The Scandal of the Century: How Banco Master’s Millions Exposed the Rot at the Heart of Brazil’s Judiciary
In what can only be described as one of the most damning exposures of elite capture in modern Brazilian history, fresh evidence from the Federal Revenue Service (Receita Federal) has blown the lid off alleged influence peddling at the highest levels of the Supreme Federal Court (STF) and among former power brokers. Documents delivered to the Senate’s CPI on Organized Crime reveal that Banco Master funneled roughly R$80 million to the law firm of Viviane Barci de Moraes—the wife of STF Minister Alexandre de Moraes—between 2022 and 2025. Additional tens of millions flowed to firms linked to former President Michel Temer, ex-STF Minister Ricardo Lewandowski, and others.8
This is not mere coincidence or “standard legal work.” It is a pattern that screams conflict of interest, cronyism, and the weaponization of public institutions for private gain. While ordinary Brazilians struggle with inflation, taxes, and a justice system that often feels stacked against them, a select circle of insiders appears to have turned the STF into a lucrative protection racket.
The Numbers Don’t Lie
Tax records shared with the CPI show Banco Master declared payments totaling over R$80.2 million to Barci de Moraes Associados. The original contract reportedly envisioned up to R$129–130 million over three years at R$3.6 million per month—an astronomical sum for a relatively modest firm, especially given the bank’s later troubles and liquidation.26
These transfers occurred precisely while Banco Master faced regulatory scrutiny, financial irregularities, and investigations tied to organized crime links. The timing raises unavoidable questions: Were these payments for genuine legal services, or were they investments in judicial goodwill and regulatory leniency? Similar large sums reportedly went to offices connected to political heavyweights like Temer and Lewandowski, painting a picture of a bank buying access and protection across the establishment.

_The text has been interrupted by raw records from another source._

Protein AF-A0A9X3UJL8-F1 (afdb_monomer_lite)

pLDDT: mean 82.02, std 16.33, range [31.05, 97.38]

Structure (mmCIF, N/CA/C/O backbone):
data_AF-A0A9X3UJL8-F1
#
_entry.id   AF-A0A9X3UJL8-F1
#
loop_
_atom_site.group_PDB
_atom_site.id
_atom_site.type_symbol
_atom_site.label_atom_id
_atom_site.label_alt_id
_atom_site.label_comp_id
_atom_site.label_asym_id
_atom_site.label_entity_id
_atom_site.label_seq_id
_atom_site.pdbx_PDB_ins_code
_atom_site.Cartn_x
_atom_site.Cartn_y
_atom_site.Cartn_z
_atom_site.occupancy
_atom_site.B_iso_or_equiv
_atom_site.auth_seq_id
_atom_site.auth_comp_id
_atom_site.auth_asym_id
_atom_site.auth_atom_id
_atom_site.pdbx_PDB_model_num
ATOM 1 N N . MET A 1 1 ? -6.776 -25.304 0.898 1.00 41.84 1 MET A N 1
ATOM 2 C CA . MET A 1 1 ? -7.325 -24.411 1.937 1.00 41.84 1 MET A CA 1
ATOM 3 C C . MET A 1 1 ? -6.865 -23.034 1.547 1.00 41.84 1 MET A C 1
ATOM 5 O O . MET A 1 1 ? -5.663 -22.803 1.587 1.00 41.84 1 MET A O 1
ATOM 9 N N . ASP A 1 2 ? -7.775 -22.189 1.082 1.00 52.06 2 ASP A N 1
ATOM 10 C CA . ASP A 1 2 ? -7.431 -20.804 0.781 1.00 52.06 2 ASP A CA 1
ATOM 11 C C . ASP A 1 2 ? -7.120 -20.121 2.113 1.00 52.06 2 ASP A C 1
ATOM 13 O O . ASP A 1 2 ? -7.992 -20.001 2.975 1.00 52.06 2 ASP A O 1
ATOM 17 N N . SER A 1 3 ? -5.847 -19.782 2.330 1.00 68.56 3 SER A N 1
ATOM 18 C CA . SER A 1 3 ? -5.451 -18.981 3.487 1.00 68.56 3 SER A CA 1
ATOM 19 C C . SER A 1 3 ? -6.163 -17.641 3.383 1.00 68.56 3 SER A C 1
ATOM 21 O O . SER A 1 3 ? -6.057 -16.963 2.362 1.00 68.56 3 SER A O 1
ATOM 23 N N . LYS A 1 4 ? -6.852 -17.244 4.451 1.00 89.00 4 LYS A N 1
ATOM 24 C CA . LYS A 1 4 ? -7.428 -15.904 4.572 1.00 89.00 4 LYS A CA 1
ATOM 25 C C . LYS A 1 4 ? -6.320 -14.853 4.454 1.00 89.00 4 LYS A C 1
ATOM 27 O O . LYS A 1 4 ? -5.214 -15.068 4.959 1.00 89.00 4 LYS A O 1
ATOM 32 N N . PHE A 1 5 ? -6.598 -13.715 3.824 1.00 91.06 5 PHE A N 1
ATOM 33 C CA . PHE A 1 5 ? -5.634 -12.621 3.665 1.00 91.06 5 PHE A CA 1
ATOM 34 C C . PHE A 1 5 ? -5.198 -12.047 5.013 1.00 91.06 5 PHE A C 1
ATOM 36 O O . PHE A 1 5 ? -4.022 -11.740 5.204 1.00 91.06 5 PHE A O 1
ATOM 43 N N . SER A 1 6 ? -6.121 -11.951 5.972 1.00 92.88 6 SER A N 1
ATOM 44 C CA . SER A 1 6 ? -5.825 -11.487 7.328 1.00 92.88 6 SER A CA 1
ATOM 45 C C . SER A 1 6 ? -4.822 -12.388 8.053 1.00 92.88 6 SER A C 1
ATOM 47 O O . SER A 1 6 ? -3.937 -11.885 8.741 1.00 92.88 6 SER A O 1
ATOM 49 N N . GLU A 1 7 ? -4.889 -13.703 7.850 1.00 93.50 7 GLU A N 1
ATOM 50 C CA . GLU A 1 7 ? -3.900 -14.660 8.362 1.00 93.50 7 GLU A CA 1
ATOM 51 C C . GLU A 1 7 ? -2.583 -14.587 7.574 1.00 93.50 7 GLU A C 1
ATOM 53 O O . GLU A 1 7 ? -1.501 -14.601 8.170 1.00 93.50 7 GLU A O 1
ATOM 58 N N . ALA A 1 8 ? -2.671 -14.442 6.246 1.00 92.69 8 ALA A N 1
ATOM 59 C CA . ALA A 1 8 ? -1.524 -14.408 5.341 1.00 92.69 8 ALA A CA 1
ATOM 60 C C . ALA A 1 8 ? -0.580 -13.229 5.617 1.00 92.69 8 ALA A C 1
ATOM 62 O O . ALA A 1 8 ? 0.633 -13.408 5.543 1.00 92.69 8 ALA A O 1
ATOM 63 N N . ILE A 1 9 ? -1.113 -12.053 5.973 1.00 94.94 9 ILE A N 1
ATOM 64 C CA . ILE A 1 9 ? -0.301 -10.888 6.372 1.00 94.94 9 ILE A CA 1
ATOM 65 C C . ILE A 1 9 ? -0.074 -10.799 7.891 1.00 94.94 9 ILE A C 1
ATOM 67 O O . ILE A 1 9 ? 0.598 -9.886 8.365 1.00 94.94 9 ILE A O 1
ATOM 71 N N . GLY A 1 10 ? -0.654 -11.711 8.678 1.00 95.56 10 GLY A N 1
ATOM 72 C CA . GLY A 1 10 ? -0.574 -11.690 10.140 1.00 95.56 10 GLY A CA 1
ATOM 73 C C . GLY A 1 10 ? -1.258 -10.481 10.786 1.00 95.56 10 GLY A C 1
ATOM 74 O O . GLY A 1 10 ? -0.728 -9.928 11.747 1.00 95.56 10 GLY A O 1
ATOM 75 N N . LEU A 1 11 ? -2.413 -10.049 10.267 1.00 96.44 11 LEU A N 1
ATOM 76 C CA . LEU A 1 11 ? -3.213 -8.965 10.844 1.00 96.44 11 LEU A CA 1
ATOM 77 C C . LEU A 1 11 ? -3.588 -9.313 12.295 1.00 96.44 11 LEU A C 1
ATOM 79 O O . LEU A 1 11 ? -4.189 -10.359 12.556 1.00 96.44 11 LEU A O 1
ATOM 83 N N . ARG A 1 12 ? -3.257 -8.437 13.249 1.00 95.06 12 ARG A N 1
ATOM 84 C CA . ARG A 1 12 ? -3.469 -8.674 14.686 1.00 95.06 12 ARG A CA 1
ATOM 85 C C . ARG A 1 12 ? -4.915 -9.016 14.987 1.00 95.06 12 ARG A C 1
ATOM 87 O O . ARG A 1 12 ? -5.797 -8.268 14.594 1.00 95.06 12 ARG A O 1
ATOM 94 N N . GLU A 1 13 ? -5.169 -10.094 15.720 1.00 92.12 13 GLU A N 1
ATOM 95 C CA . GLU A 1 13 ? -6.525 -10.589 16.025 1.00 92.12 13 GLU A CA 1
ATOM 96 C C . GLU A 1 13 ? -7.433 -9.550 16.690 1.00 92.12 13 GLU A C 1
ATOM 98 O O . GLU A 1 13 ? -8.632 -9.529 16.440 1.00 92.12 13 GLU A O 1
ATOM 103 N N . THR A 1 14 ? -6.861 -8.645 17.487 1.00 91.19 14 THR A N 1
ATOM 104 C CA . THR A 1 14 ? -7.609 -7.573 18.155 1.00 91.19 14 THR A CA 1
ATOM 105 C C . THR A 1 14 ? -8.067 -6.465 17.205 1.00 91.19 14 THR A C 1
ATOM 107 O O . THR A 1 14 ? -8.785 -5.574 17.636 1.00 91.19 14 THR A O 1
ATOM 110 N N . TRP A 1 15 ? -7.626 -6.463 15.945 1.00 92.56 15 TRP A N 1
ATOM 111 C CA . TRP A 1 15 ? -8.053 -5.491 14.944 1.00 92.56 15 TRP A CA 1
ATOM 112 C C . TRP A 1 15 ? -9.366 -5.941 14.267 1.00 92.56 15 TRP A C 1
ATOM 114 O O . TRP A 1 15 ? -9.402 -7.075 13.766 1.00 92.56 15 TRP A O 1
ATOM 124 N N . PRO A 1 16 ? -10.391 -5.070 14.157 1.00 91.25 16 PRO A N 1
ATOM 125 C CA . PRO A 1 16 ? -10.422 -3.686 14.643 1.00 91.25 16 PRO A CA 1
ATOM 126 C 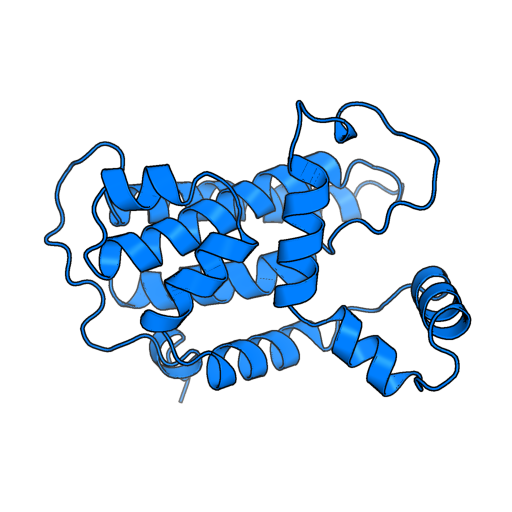C . PRO A 1 16 ? -10.847 -3.573 16.123 1.00 91.25 16 PRO A C 1
ATOM 128 O O . PRO A 1 16 ? -11.762 -4.255 16.574 1.00 91.25 16 PRO A O 1
ATOM 131 N N . THR A 1 17 ? -10.216 -2.662 16.871 1.00 86.56 17 THR A N 1
ATOM 132 C CA . THR A 1 17 ? -10.581 -2.285 18.248 1.00 86.56 17 THR A CA 1
ATOM 133 C C . THR A 1 17 ? -11.548 -1.103 18.312 1.00 86.56 17 THR A C 1
ATOM 135 O O . THR A 1 17 ? -12.170 -0.881 19.350 1.00 86.56 17 THR A O 1
ATOM 138 N N . GLU A 1 18 ? -11.668 -0.318 17.235 1.00 72.38 18 GLU A N 1
ATOM 139 C CA . GLU A 1 18 ? -12.579 0.827 17.181 1.00 72.38 18 GLU A CA 1
ATOM 140 C C . GLU A 1 18 ? -14.038 0.327 17.116 1.00 72.38 18 GLU A C 1
ATOM 142 O O . GLU A 1 18 ? -14.384 -0.386 16.168 1.00 72.38 18 GLU A O 1
ATOM 147 N N . PRO A 1 19 ? -14.922 0.694 18.068 1.00 60.47 19 PRO A N 1
ATOM 148 C CA . PRO A 1 19 ? -16.354 0.509 17.866 1.00 60.47 19 PRO A CA 1
ATOM 149 C C . PRO A 1 19 ? -16.760 1.355 16.657 1.00 60.47 19 PRO A C 1
ATOM 151 O O . PRO A 1 19 ? -16.379 2.519 16.586 1.00 60.47 19 PRO A O 1
ATOM 154 N N . GLN A 1 20 ? -17.487 0.775 15.698 1.00 57.12 20 GLN A N 1
ATOM 155 C CA . GLN A 1 20 ? -17.906 1.443 14.459 1.00 57.12 20 GLN A CA 1
ATOM 156 C C . GLN A 1 20 ? -18.644 2.764 14.767 1.00 57.12 20 GLN A C 1
ATOM 158 O O . GLN A 1 20 ? -19.851 2.778 14.985 1.00 57.12 20 GLN A O 1
ATOM 163 N N . LEU A 1 21 ? -17.911 3.877 14.824 1.00 55.81 21 LEU A N 1
ATOM 164 C CA . LEU A 1 21 ? -18.438 5.219 15.050 1.00 55.81 21 LEU A CA 1
ATOM 165 C C . LEU A 1 21 ? -18.574 5.924 13.700 1.00 55.81 21 LEU A C 1
ATOM 167 O O . LEU A 1 21 ? -17.668 5.869 12.871 1.00 55.81 21 LEU A O 1
ATOM 171 N N . GLU A 1 22 ? -19.682 6.631 13.486 1.00 56.75 22 GLU A N 1
ATOM 172 C CA . GLU A 1 22 ? -19.932 7.450 12.290 1.00 56.75 22 GLU A CA 1
ATOM 173 C C . GLU A 1 22 ? -19.172 8.793 12.336 1.00 56.75 22 GLU A C 1
ATOM 175 O O . GLU A 1 22 ? -19.736 9.868 12.149 1.00 56.75 22 GLU A O 1
ATOM 180 N N . GLU A 1 23 ? -17.867 8.765 12.610 1.00 61.28 23 GLU A N 1
ATOM 181 C CA . GLU A 1 23 ? -17.026 9.954 12.458 1.00 61.28 23 GLU A CA 1
ATOM 182 C C . GLU A 1 23 ? -16.624 10.159 10.987 1.00 61.28 23 GLU A C 1
ATOM 184 O O . GLU A 1 23 ? -16.446 9.202 10.229 1.00 61.28 23 GLU A O 1
ATOM 189 N N . ALA A 1 24 ? -16.384 11.418 10.595 1.00 58.94 24 ALA A N 1
ATOM 190 C CA . ALA A 1 24 ? -15.940 11.806 9.247 1.00 58.94 24 ALA A CA 1
ATOM 191 C C . ALA A 1 24 ? -14.617 11.141 8.789 1.00 58.94 24 ALA A C 1
ATOM 193 O O . ALA A 1 24 ? -14.291 11.179 7.607 1.00 58.94 24 ALA A O 1
ATOM 194 N N . MET A 1 25 ? -13.867 10.532 9.717 1.00 71.25 25 MET A N 1
ATOM 195 C CA . MET A 1 25 ? -12.620 9.777 9.508 1.00 71.25 25 MET A CA 1
ATOM 196 C C . MET A 1 25 ? -12.657 8.422 10.243 1.00 71.25 25 MET A C 1
ATOM 198 O O . MET A 1 25 ? -11.655 7.965 10.792 1.00 71.25 25 MET A O 1
ATOM 202 N N . SER A 1 26 ? -13.825 7.780 10.296 1.00 85.38 26 SER A N 1
ATOM 203 C CA . SER A 1 26 ? -13.952 6.429 10.856 1.00 85.38 26 SER A CA 1
ATOM 204 C C . SER A 1 26 ? -13.084 5.420 10.101 1.00 85.38 26 SER A C 1
ATOM 206 O O . SER A 1 26 ? -12.808 5.595 8.909 1.00 85.38 26 SER A O 1
ATOM 208 N N . MET A 1 27 ? -12.679 4.330 10.760 1.00 89.88 27 MET A N 1
ATOM 209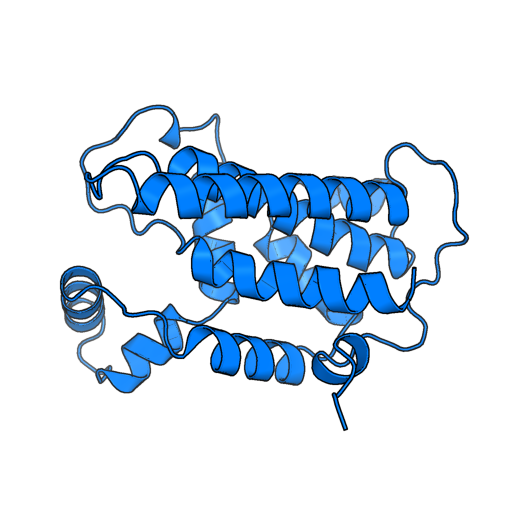 C CA . MET A 1 27 ? -11.928 3.263 10.091 1.00 89.88 27 MET A CA 1
ATOM 210 C C . MET A 1 27 ? -12.692 2.720 8.872 1.00 89.88 27 MET A C 1
ATOM 212 O O . MET A 1 27 ? -12.111 2.594 7.794 1.00 89.88 27 MET A O 1
ATOM 216 N N . ALA A 1 28 ? -14.007 2.502 9.001 1.00 88.88 28 ALA A N 1
ATOM 217 C CA . ALA A 1 28 ? -14.852 2.039 7.901 1.00 88.88 28 ALA A CA 1
ATOM 218 C C . ALA A 1 28 ? -14.955 3.070 6.762 1.00 88.88 28 ALA A C 1
ATOM 220 O O . ALA A 1 28 ? -14.983 2.695 5.590 1.00 88.88 28 ALA A O 1
ATOM 221 N N . GLY A 1 29 ? -14.992 4.368 7.082 1.00 89.44 29 GLY A N 1
ATOM 222 C CA . GLY A 1 29 ? -14.965 5.446 6.093 1.00 89.44 29 GLY A CA 1
ATOM 223 C C . GLY A 1 29 ? -13.645 5.491 5.323 1.00 89.44 29 GLY A C 1
ATOM 224 O O . GLY A 1 29 ? -13.658 5.502 4.092 1.00 89.44 29 GLY A O 1
ATOM 225 N N . CYS A 1 30 ? -12.513 5.442 6.034 1.00 90.94 30 CYS A N 1
ATOM 226 C CA . CYS A 1 30 ? -11.180 5.361 5.432 1.00 90.94 30 CYS A CA 1
ATOM 227 C C . CYS A 1 30 ? -11.056 4.132 4.527 1.00 90.94 30 CYS A C 1
ATOM 229 O O . CYS A 1 30 ? -10.599 4.258 3.396 1.00 90.94 30 CYS A O 1
ATOM 231 N N . TYR A 1 31 ? -11.527 2.968 4.985 1.00 94.12 31 TYR A N 1
ATOM 232 C CA . TYR A 1 31 ? -11.539 1.740 4.195 1.00 94.12 31 TYR A CA 1
ATOM 233 C C . TYR A 1 31 ? -12.353 1.886 2.900 1.00 94.12 31 TYR A C 1
ATOM 235 O O . TYR A 1 31 ? -11.853 1.571 1.823 1.00 94.12 31 TYR A O 1
ATOM 243 N N . LYS A 1 32 ? -13.590 2.397 2.983 1.00 93.81 32 LYS A N 1
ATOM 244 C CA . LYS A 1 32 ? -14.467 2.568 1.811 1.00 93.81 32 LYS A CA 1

Senator Alessandro Vieira, relator of the CPI do Crime Organizado, has highlighted these transfers in dramatic fashion, underscoring how such dealings undermine public trust. Dramatic as the presentations may be, the underlying documents are cold, hard fiscal reality—not conspiracy theory.
Alexandre de Moraes and the Appearance of Impropriety
At the center stands Minister Alexandre de Moraes, one of the most powerful and polarizing figures on the STF. Known for his activist rulings on censorship, political cases, and institutional defense, Moraes now faces the optics of his family’s law firm cashing massive checks from a bank under a cloud. His wife’s firm was allegedly retained to represent Banco Master before the Central Bank, Receita Federal, antitrust bodies, and Congress itself.0
Conservatives have long warned that concentrated power in the judiciary, especially when fused with personal financial incentives, erodes the separation of powers. This case validates those concerns. How can the public believe in impartial justice when ministers’ families profit handsomely from entities whose fates may rest, in part, with those same ministers? The Brazilian people deserve better than a Supreme Court where conflicts of interest are explained away as “normal.”
This scandal also touches broader networks: payments to figures from previous administrations suggest a bipartisan elite consensus that places personal enrichment and institutional preservation above accountability. It is the very definition of the “swamp” that populists and conservatives have fought to drain.
A Symptom of Deeper Decay
Brazil’s judiciary, particularly the STF, has increasingly positioned itself as a super-branch—issuing broad decisions on speech, elections, and policy while shielding itself from scrutiny. The Banco Master affair exemplifies how financial ties can blur lines between regulator, judge, and beneficiary. When a bank suspected of irregularities funnels millions to connected law firms, it doesn’t just smell like influence peddling—it reeks of systemic capture.
The recirculation of these documents via outlets like “O Relator” is a public service. In an era of institutional opacity, sunlight remains the best disinfectant. Brazilians are right to demand full transparency: complete audits of the contracts, disclosure of actual services rendered, and consequences for any violations of ethics or law.
True conservatives stand for the rule of law—not selective enforcement that protects the powerful while hammering dissenters. This “scandal of the century” should serve as a wake-up call. Brazil needs urgent reforms: stricter recusal rules for judges and families, limits on astronomical legal fees in regulated sectors, greater congressional oversight of the judiciary, and an end to the impunity that allows elites to treat public institutions as personal ATMs.
The Brazilian people have had enough of two-tiered justice. If the evidence holds, those involved must face accountability—regardless of robe, title, or political affiliation. The Republic demands nothing less.